Deux autres immeubles sur les cinq, soit des terrains appartenant à Excavations Charles Grenier et Paul Laroche, acquis par ces derniers en 2005, faisaient partie de la requête et sont aussi confisqués.

« Il y a de grands terrains qui pourraient être divisés en lots. Il faudra analyser au conseil municipal ce que nous ferons de cet endroit. À Trois-Rivières, le bâtiment avait été détruit. Il est trop pour dire si ce sera le cas à Sherbrooke. Cependant, je constate que le bâtiment est inhabité depuis plusieurs années.
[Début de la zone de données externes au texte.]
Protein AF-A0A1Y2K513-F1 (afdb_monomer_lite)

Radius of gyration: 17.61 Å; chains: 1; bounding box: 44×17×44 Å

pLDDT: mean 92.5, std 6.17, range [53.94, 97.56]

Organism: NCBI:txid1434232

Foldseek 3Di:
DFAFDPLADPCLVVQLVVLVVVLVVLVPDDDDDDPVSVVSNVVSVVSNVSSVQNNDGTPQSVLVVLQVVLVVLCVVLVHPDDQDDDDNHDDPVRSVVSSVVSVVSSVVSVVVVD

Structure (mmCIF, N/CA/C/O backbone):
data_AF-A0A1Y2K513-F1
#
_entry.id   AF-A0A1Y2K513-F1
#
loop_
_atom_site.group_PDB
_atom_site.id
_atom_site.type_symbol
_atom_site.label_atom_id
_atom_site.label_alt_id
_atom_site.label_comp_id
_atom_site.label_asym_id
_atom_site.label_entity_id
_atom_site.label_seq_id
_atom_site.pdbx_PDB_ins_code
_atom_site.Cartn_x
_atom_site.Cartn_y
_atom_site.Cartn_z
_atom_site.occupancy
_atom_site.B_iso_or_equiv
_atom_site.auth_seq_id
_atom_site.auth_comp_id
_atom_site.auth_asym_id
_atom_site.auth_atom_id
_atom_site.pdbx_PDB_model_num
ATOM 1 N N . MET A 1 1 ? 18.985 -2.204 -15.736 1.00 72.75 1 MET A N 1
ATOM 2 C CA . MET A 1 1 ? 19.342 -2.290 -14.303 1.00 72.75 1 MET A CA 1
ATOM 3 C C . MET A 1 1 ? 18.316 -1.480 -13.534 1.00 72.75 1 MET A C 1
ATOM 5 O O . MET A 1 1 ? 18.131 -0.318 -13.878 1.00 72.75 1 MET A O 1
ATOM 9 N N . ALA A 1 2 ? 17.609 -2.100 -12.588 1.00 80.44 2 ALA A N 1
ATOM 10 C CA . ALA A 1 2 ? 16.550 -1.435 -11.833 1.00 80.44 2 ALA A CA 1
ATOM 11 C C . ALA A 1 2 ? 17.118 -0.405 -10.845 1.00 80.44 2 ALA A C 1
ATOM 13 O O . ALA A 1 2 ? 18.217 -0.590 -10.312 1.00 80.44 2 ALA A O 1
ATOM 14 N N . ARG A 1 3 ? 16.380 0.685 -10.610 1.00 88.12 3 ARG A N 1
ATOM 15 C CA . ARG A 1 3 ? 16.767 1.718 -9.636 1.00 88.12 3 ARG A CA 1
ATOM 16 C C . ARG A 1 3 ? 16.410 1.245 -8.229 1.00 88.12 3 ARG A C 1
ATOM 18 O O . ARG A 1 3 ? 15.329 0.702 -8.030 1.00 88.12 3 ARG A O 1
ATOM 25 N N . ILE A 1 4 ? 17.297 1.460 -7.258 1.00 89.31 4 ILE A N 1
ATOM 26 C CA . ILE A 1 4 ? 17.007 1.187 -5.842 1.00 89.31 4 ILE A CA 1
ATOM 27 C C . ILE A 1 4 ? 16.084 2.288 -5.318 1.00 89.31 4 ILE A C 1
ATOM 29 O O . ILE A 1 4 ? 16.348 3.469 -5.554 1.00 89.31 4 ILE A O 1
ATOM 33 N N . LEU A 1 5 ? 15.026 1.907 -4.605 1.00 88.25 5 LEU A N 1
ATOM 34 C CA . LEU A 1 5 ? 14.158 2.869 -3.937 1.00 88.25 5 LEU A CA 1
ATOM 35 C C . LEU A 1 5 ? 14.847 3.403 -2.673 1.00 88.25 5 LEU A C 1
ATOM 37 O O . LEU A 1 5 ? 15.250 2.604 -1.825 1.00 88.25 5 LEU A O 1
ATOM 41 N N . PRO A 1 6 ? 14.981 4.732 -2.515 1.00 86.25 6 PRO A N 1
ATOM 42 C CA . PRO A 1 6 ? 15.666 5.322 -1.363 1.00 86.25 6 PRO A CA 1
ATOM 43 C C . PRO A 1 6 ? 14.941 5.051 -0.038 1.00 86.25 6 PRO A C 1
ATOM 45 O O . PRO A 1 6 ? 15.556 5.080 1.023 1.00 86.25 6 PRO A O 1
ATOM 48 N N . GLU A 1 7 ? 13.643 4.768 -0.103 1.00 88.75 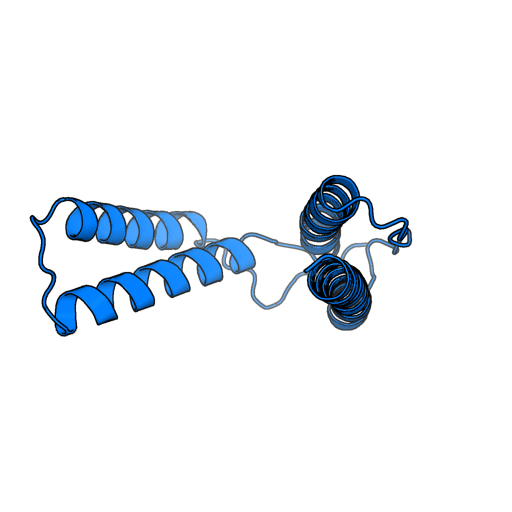7 GLU A N 1
ATOM 49 C CA . GLU A 1 7 ? 12.783 4.515 1.053 1.00 88.75 7 GLU A CA 1
ATOM 50 C C . GLU A 1 7 ? 12.771 3.047 1.486 1.00 88.75 7 GLU A C 1
ATOM 52 O O . GLU A 1 7 ? 12.150 2.718 2.500 1.00 88.75 7 GLU A O 1
ATOM 57 N N . HIS A 1 8 ? 13.456 2.166 0.745 1.00 92.38 8 HIS A N 1
ATOM 58 C CA . HIS A 1 8 ? 13.545 0.761 1.107 1.00 92.38 8 HIS A CA 1
ATOM 59 C C . HIS A 1 8 ? 14.107 0.607 2.521 1.00 92.38 8 HIS A C 1
ATOM 61 O O . HIS A 1 8 ? 15.213 1.060 2.828 1.00 92.38 8 HIS A O 1
ATOM 67 N N . ASP A 1 9 ? 13.358 -0.085 3.374 1.00 93.62 9 ASP A N 1
ATOM 68 C CA . ASP A 1 9 ? 13.785 -0.392 4.731 1.00 93.62 9 ASP A CA 1
ATOM 69 C C . ASP A 1 9 ? 14.068 -1.892 4.841 1.00 93.62 9 ASP A C 1
ATOM 71 O O . ASP A 1 9 ? 13.128 -2.679 4.778 1.00 93.62 9 ASP A O 1
ATOM 75 N N . PRO A 1 10 ? 15.317 -2.341 5.051 1.00 93.31 10 PRO A N 1
ATOM 76 C CA . PRO A 1 10 ? 15.616 -3.768 5.177 1.00 93.31 10 PRO A CA 1
ATOM 77 C C . PRO A 1 10 ? 14.939 -4.423 6.393 1.00 93.31 10 PRO A C 1
ATOM 79 O O . PRO A 1 10 ? 14.803 -5.642 6.435 1.00 93.31 10 PRO A O 1
ATOM 82 N N . ASN A 1 11 ? 14.485 -3.631 7.371 1.00 96.00 11 ASN A N 1
ATOM 83 C CA . ASN A 1 11 ? 13.761 -4.096 8.551 1.00 96.00 11 ASN A CA 1
ATOM 84 C C . ASN A 1 11 ? 12.241 -3.880 8.438 1.00 96.00 11 ASN A C 1
ATOM 86 O O . ASN A 1 11 ? 11.543 -3.978 9.455 1.00 96.00 11 ASN A O 1
ATOM 90 N N . TRP A 1 12 ? 11.721 -3.577 7.238 1.00 95.56 12 TRP A N 1
ATOM 91 C CA . TRP A 1 12 ? 10.298 -3.306 7.005 1.00 95.56 12 TRP A CA 1
ATOM 92 C C . TRP A 1 12 ? 9.404 -4.408 7.583 1.00 9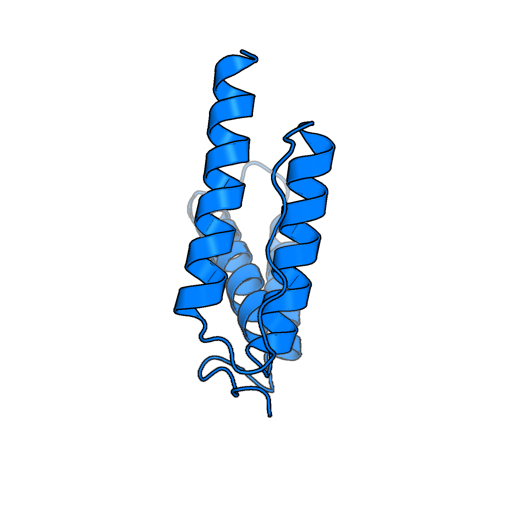5.56 12 TRP A C 1
ATOM 94 O O . TRP A 1 12 ? 8.404 -4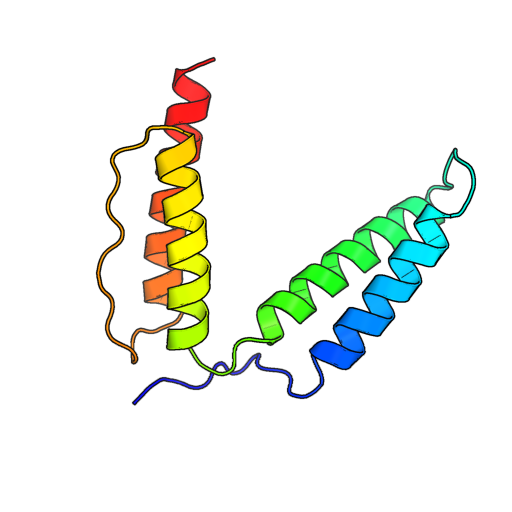.102 8.222 1.00 95.56 12 TRP A O 1
ATOM 104 N N . GLU A 1 13 ? 9.786 -5.680 7.430 1.00 96.19 13 GLU A N 1
ATOM 105 C CA . GLU A 1 13 ? 8.956 -6.815 7.841 1.00 96.19 13 GLU A CA 1
ATOM 106 C C . GLU A 1 13 ? 8.786 -6.862 9.364 1.00 96.19 13 GLU A C 1
ATOM 108 O O . GLU A 1 13 ? 7.677 -7.022 9.870 1.00 96.19 13 GLU A O 1
ATOM 113 N N . SER A 1 14 ? 9.877 -6.652 10.107 1.00 97.06 14 SER A N 1
ATOM 114 C CA . SER A 1 14 ? 9.845 -6.597 11.572 1.00 97.06 14 SER A CA 1
ATOM 115 C C . SER A 1 14 ? 9.003 -5.417 12.060 1.00 97.06 14 SER A C 1
ATOM 117 O O . SER A 1 14 ? 8.162 -5.571 12.945 1.00 97.06 14 SER A O 1
ATOM 119 N N . LYS A 1 15 ? 9.166 -4.241 11.442 1.00 96.56 15 LYS A N 1
ATOM 120 C CA . LYS A 1 15 ? 8.393 -3.039 11.787 1.00 96.56 15 LYS A CA 1
ATOM 121 C C . LYS A 1 15 ? 6.909 -3.185 11.442 1.00 96.56 15 LYS A C 1
ATOM 123 O O . LYS A 1 15 ? 6.065 -2.744 12.220 1.00 96.56 15 LYS A O 1
ATOM 128 N N . TRP A 1 16 ? 6.595 -3.812 10.310 1.00 97.38 16 TRP A N 1
ATOM 129 C CA . TRP A 1 16 ? 5.229 -4.132 9.906 1.00 97.38 16 TRP A CA 1
ATOM 130 C C . TRP A 1 16 ? 4.590 -5.110 10.889 1.00 97.38 16 TRP A C 1
ATOM 132 O O . TRP A 1 16 ? 3.467 -4.882 11.326 1.00 97.38 16 TRP A O 1
ATOM 142 N N . ARG A 1 17 ? 5.320 -6.156 11.297 1.00 97.31 17 ARG A N 1
ATOM 143 C CA . ARG A 1 17 ? 4.842 -7.149 12.265 1.00 97.31 17 ARG A CA 1
ATOM 144 C C . ARG A 1 17 ? 4.532 -6.522 13.621 1.00 97.31 17 ARG A C 1
ATOM 146 O O . ARG A 1 17 ? 3.454 -6.757 14.142 1.00 97.31 17 ARG A O 1
ATOM 153 N N . GLN A 1 18 ? 5.410 -5.659 14.131 1.00 97.12 18 GLN A N 1
ATOM 154 C CA . GLN A 1 18 ? 5.161 -4.914 15.372 1.00 97.12 18 GLN A CA 1
ATOM 155 C C . GLN A 1 18 ? 3.908 -4.030 15.271 1.00 97.12 18 GLN A C 1
ATOM 157 O O . GLN A 1 18 ? 3.091 -3.996 16.187 1.00 97.12 18 GLN A O 1
ATOM 162 N N . ALA A 1 19 ? 3.726 -3.328 14.145 1.00 96.31 19 ALA A N 1
ATOM 163 C CA . ALA A 1 19 ? 2.517 -2.538 13.920 1.00 96.31 19 ALA A CA 1
ATOM 164 C C . ALA A 1 19 ? 1.269 -3.437 13.832 1.00 96.31 19 ALA A C 1
ATOM 166 O O . ALA A 1 19 ? 0.237 -3.122 14.415 1.00 96.31 19 ALA A O 1
ATOM 167 N N . ARG A 1 20 ? 1.369 -4.594 13.170 1.00 97.06 20 ARG A N 1
ATOM 168 C CA . ARG A 1 20 ? 0.272 -5.559 13.067 1.00 97.06 20 ARG A CA 1
ATOM 169 C C . ARG A 1 20 ? -0.119 -6.144 14.422 1.00 97.06 20 ARG A C 1
ATOM 171 O O . ARG A 1 20 ? -1.305 -6.209 14.723 1.00 97.06 20 ARG A O 1
ATOM 178 N N . GLU A 1 21 ? 0.857 -6.529 15.237 1.00 97.56 21 GLU A N 1
ATOM 179 C CA . GLU A 1 21 ? 0.631 -7.015 16.601 1.00 97.56 21 GLU A CA 1
ATOM 180 C C . GLU A 1 21 ? -0.119 -5.967 17.425 1.00 97.56 21 GLU A C 1
ATOM 182 O O . GLU A 1 21 ? -1.130 -6.288 18.050 1.00 97.56 21 GLU A O 1
ATOM 187 N N . ARG A 1 22 ? 0.292 -4.694 17.339 1.00 96.44 22 ARG A N 1
ATOM 188 C CA . ARG A 1 22 ? -0.395 -3.601 18.033 1.00 96.44 22 ARG A CA 1
ATOM 189 C C . ARG A 1 22 ? -1.826 -3.383 17.541 1.00 96.44 22 ARG A C 1
ATOM 191 O O . ARG A 1 22 ? -2.731 -3.172 18.345 1.00 96.44 22 ARG A O 1
ATOM 198 N N . TYR A 1 23 ? -2.044 -3.460 16.231 1.00 96.38 23 TYR A N 1
ATOM 199 C CA . TYR A 1 23 ? -3.380 -3.384 15.640 1.00 96.38 23 TYR A CA 1
ATOM 200 C C . TYR A 1 23 ? -4.280 -4.505 16.177 1.00 96.38 23 TYR A C 1
ATOM 202 O O . TYR A 1 23 ? -5.405 -4.251 16.603 1.00 96.38 23 TYR A O 1
ATOM 210 N N . ASP A 1 24 ? -3.769 -5.737 16.210 1.00 96.81 24 ASP A N 1
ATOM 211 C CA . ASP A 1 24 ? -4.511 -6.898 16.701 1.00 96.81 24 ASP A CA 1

Je crois que l’important demeure que nous tournions la page sur cet endroit », estime le maire de Sherbrooke.


« Le DPCP prendra le temps d’évaluer les options avant de rendre publique la décision sur l’avenir de ce bien infractionnel. »
Me Jean-Pascal Boucher

Le dernier repaire des Hells Angels encore debout au Québec avait été confisqué en septembre 2017 par la juge Carol Cohen de la Cour supérieure qui avait déterminé que le bunker et les terrains adjacents étaient des biens infractionnels.
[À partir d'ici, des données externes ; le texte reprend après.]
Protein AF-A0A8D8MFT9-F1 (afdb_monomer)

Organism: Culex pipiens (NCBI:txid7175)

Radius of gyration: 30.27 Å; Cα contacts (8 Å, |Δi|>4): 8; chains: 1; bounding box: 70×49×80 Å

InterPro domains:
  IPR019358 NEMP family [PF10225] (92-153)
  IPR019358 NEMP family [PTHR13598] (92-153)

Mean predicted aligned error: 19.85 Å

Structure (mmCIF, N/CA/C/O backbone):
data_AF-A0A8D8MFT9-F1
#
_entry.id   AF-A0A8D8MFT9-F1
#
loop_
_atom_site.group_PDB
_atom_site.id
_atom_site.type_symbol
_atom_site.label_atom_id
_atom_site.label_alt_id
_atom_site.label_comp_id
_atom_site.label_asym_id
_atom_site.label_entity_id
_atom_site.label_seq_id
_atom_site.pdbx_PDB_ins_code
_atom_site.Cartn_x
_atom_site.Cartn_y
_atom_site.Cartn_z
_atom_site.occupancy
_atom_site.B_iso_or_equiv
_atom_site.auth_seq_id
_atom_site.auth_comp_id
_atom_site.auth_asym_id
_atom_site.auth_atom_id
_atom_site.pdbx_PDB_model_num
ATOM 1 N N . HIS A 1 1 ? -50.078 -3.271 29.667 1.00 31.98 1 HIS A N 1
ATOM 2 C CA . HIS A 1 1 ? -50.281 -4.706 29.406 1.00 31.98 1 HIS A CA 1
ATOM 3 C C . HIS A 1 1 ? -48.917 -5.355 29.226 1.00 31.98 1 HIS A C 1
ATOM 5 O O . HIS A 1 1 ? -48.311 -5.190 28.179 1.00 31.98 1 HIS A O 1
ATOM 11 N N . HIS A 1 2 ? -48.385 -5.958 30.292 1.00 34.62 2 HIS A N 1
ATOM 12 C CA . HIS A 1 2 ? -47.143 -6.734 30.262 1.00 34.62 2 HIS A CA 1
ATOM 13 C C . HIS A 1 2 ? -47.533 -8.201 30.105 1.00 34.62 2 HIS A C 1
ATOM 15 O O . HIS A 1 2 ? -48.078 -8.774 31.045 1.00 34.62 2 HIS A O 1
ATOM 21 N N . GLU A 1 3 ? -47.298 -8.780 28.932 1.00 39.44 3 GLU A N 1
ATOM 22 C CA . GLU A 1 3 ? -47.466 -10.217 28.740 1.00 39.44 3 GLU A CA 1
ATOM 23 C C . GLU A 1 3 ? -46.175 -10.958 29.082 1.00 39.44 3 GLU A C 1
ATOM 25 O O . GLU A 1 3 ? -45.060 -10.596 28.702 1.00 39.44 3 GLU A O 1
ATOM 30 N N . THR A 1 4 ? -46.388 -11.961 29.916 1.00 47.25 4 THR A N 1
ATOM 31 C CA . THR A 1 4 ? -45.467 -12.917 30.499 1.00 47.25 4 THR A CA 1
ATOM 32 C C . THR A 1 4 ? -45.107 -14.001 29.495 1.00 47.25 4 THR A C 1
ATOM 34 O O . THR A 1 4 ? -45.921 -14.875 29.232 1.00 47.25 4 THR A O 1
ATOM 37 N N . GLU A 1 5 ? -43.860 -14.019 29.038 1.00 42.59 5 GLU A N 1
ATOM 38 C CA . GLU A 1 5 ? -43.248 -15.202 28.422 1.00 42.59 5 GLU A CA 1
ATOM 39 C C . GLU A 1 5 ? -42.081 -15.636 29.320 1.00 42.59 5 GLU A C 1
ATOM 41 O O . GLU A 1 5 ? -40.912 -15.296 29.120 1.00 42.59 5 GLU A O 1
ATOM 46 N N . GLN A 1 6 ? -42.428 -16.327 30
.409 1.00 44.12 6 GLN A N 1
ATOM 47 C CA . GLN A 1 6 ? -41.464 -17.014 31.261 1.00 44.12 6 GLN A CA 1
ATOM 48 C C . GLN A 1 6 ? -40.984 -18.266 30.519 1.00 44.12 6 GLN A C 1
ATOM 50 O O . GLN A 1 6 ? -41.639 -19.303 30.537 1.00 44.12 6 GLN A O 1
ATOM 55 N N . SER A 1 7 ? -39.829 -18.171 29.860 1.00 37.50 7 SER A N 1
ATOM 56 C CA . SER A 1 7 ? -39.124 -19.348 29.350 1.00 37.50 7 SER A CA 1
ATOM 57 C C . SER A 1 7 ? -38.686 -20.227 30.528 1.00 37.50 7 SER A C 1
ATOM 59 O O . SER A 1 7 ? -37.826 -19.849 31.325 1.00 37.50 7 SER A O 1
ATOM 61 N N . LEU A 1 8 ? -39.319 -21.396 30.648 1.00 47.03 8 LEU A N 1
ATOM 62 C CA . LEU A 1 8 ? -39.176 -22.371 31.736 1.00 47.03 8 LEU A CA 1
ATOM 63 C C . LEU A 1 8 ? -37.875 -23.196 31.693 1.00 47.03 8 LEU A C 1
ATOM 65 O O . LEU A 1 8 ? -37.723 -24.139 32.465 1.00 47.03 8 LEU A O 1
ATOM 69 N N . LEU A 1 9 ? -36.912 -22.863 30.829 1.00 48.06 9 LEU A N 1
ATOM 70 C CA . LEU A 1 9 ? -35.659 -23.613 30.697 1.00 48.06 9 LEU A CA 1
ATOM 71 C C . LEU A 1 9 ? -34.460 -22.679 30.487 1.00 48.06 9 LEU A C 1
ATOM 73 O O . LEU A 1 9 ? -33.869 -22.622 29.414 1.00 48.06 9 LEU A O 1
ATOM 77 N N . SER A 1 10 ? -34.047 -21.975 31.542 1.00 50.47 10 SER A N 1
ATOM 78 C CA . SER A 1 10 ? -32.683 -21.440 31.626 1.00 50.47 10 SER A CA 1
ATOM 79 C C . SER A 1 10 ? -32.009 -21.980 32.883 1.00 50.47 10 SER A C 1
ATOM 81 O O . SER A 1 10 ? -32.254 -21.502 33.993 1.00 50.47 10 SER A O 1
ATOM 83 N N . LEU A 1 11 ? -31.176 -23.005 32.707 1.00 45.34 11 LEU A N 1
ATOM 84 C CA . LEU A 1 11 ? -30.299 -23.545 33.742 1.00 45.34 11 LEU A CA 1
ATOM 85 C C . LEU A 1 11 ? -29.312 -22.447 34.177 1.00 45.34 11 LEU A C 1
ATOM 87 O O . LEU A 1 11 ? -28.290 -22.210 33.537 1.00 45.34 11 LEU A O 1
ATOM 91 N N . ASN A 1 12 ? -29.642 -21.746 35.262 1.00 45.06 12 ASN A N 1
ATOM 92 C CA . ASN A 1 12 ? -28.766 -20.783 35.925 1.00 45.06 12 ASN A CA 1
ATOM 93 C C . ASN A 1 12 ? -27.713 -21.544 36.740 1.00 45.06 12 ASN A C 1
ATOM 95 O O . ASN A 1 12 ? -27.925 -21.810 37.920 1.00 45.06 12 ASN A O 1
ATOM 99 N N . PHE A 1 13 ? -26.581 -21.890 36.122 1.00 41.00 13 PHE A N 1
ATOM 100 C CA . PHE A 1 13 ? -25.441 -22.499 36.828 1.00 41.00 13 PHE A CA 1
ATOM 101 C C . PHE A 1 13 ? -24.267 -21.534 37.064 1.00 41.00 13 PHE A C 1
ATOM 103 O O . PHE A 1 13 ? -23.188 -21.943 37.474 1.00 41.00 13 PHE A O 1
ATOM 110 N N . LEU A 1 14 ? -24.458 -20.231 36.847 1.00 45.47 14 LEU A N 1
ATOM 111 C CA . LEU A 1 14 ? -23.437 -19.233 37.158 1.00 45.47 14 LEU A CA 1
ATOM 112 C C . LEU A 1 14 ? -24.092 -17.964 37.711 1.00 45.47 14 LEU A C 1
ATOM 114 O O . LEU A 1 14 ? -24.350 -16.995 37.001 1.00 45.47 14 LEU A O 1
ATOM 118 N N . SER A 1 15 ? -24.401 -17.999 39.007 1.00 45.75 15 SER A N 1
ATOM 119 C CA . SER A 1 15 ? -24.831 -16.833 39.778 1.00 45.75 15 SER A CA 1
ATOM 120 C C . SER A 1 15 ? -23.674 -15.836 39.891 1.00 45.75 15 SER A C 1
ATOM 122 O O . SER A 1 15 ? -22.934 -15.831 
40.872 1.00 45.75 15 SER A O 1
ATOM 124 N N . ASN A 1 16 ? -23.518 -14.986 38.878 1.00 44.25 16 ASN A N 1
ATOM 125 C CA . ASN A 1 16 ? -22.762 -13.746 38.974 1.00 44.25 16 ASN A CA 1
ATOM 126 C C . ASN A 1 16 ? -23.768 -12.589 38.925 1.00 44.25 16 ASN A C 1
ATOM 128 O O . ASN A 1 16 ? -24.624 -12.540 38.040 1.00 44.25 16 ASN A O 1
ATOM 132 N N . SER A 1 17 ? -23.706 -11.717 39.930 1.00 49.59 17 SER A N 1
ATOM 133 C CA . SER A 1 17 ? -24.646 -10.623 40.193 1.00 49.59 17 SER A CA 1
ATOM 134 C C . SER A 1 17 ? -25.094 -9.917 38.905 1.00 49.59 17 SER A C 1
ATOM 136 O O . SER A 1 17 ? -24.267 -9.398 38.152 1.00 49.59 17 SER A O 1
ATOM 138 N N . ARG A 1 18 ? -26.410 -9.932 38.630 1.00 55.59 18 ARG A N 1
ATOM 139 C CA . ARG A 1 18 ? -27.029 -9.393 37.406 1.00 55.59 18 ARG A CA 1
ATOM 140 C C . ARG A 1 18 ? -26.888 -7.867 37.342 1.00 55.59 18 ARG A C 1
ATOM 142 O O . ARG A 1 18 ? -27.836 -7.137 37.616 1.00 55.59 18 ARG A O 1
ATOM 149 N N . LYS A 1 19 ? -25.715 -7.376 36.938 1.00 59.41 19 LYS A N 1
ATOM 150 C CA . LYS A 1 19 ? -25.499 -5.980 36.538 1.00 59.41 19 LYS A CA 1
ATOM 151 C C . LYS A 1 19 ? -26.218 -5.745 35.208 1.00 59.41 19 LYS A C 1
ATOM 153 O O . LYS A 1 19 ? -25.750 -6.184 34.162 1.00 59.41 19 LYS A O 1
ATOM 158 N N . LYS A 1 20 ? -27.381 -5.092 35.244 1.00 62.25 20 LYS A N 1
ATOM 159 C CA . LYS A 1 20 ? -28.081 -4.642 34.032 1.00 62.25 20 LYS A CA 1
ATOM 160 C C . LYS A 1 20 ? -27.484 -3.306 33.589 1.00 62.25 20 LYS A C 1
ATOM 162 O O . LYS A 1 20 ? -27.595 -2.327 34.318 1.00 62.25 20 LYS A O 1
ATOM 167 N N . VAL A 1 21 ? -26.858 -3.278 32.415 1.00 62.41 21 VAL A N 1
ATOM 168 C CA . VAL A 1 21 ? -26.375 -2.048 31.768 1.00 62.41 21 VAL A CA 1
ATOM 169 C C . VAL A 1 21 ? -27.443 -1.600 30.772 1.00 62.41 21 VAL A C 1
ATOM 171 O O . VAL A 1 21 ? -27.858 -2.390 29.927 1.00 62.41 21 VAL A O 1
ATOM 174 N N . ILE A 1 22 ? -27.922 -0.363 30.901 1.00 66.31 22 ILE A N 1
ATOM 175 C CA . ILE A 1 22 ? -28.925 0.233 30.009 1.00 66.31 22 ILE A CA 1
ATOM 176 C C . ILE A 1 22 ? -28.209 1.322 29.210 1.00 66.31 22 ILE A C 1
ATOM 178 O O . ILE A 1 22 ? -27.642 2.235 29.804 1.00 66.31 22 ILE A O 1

« Le DPCP est satisfait de la décision de la Cour suprême qui refuse la demande d’autorisation d’appel du jugement de la Cour d’appel. Cela met un terme au litige au sujet de cet immeuble. En conséquence, tel qu’ordonné par la Cour supérieure, cette décision confirme la confiscation de l’immeuble au profit de la Procureure générale qui en devient seule et unique propriétaire afin qu’il en soit disposé selon les instructions du Directeur des poursuites criminelles et pénales, le tout conformément à la Loi. Le DPCP prendra le temps d’évaluer toutes les options possibles avant de rendre publique la décision sur l’avenir de ce bien infractionnel », signale le porte-parole du directeur des poursuites criminelles et pénales (DPCP), Me Jean-Pascal Boucher.

Le repaire fortifié aux toits rouges avait servi de théâtre à une purge interne du groupe de motards criminalisé en 1985. Cinq membres du chapitre North y avaient été abattus.

C’est sur le récit des faits exposés au tribunal lors de la condamnation de certains Hells Angels du chapitre de Sherbrooke en 2012 et sur des photographies du repaire prises lors de perquisitions au début des années 2000 que reposait la preuve en confiscation du 1575 Wellington Sud qui avait été déposée devant la Cour supérieure.

« C’est certain que nous sommes déçus de ne pas avoir l’opportunité de nous faire entendre par la Cour suprême. À l’étape de l’autorisation, aucune justification ne doit être donnée. Nous ne saurons jamais si notre appel était mal fondé en droit ou s’il a été rejeté parce que la question en litige n’était pas d’intérêt national. La Cour d’appel avait rejeté notre pourvoi pour une question de juridiction. C’est sur cette question que portait notre demande. La cause ne sera jamais entendue sur le fond et ça met un terme à cette saga », signale Me Mylène Lareau.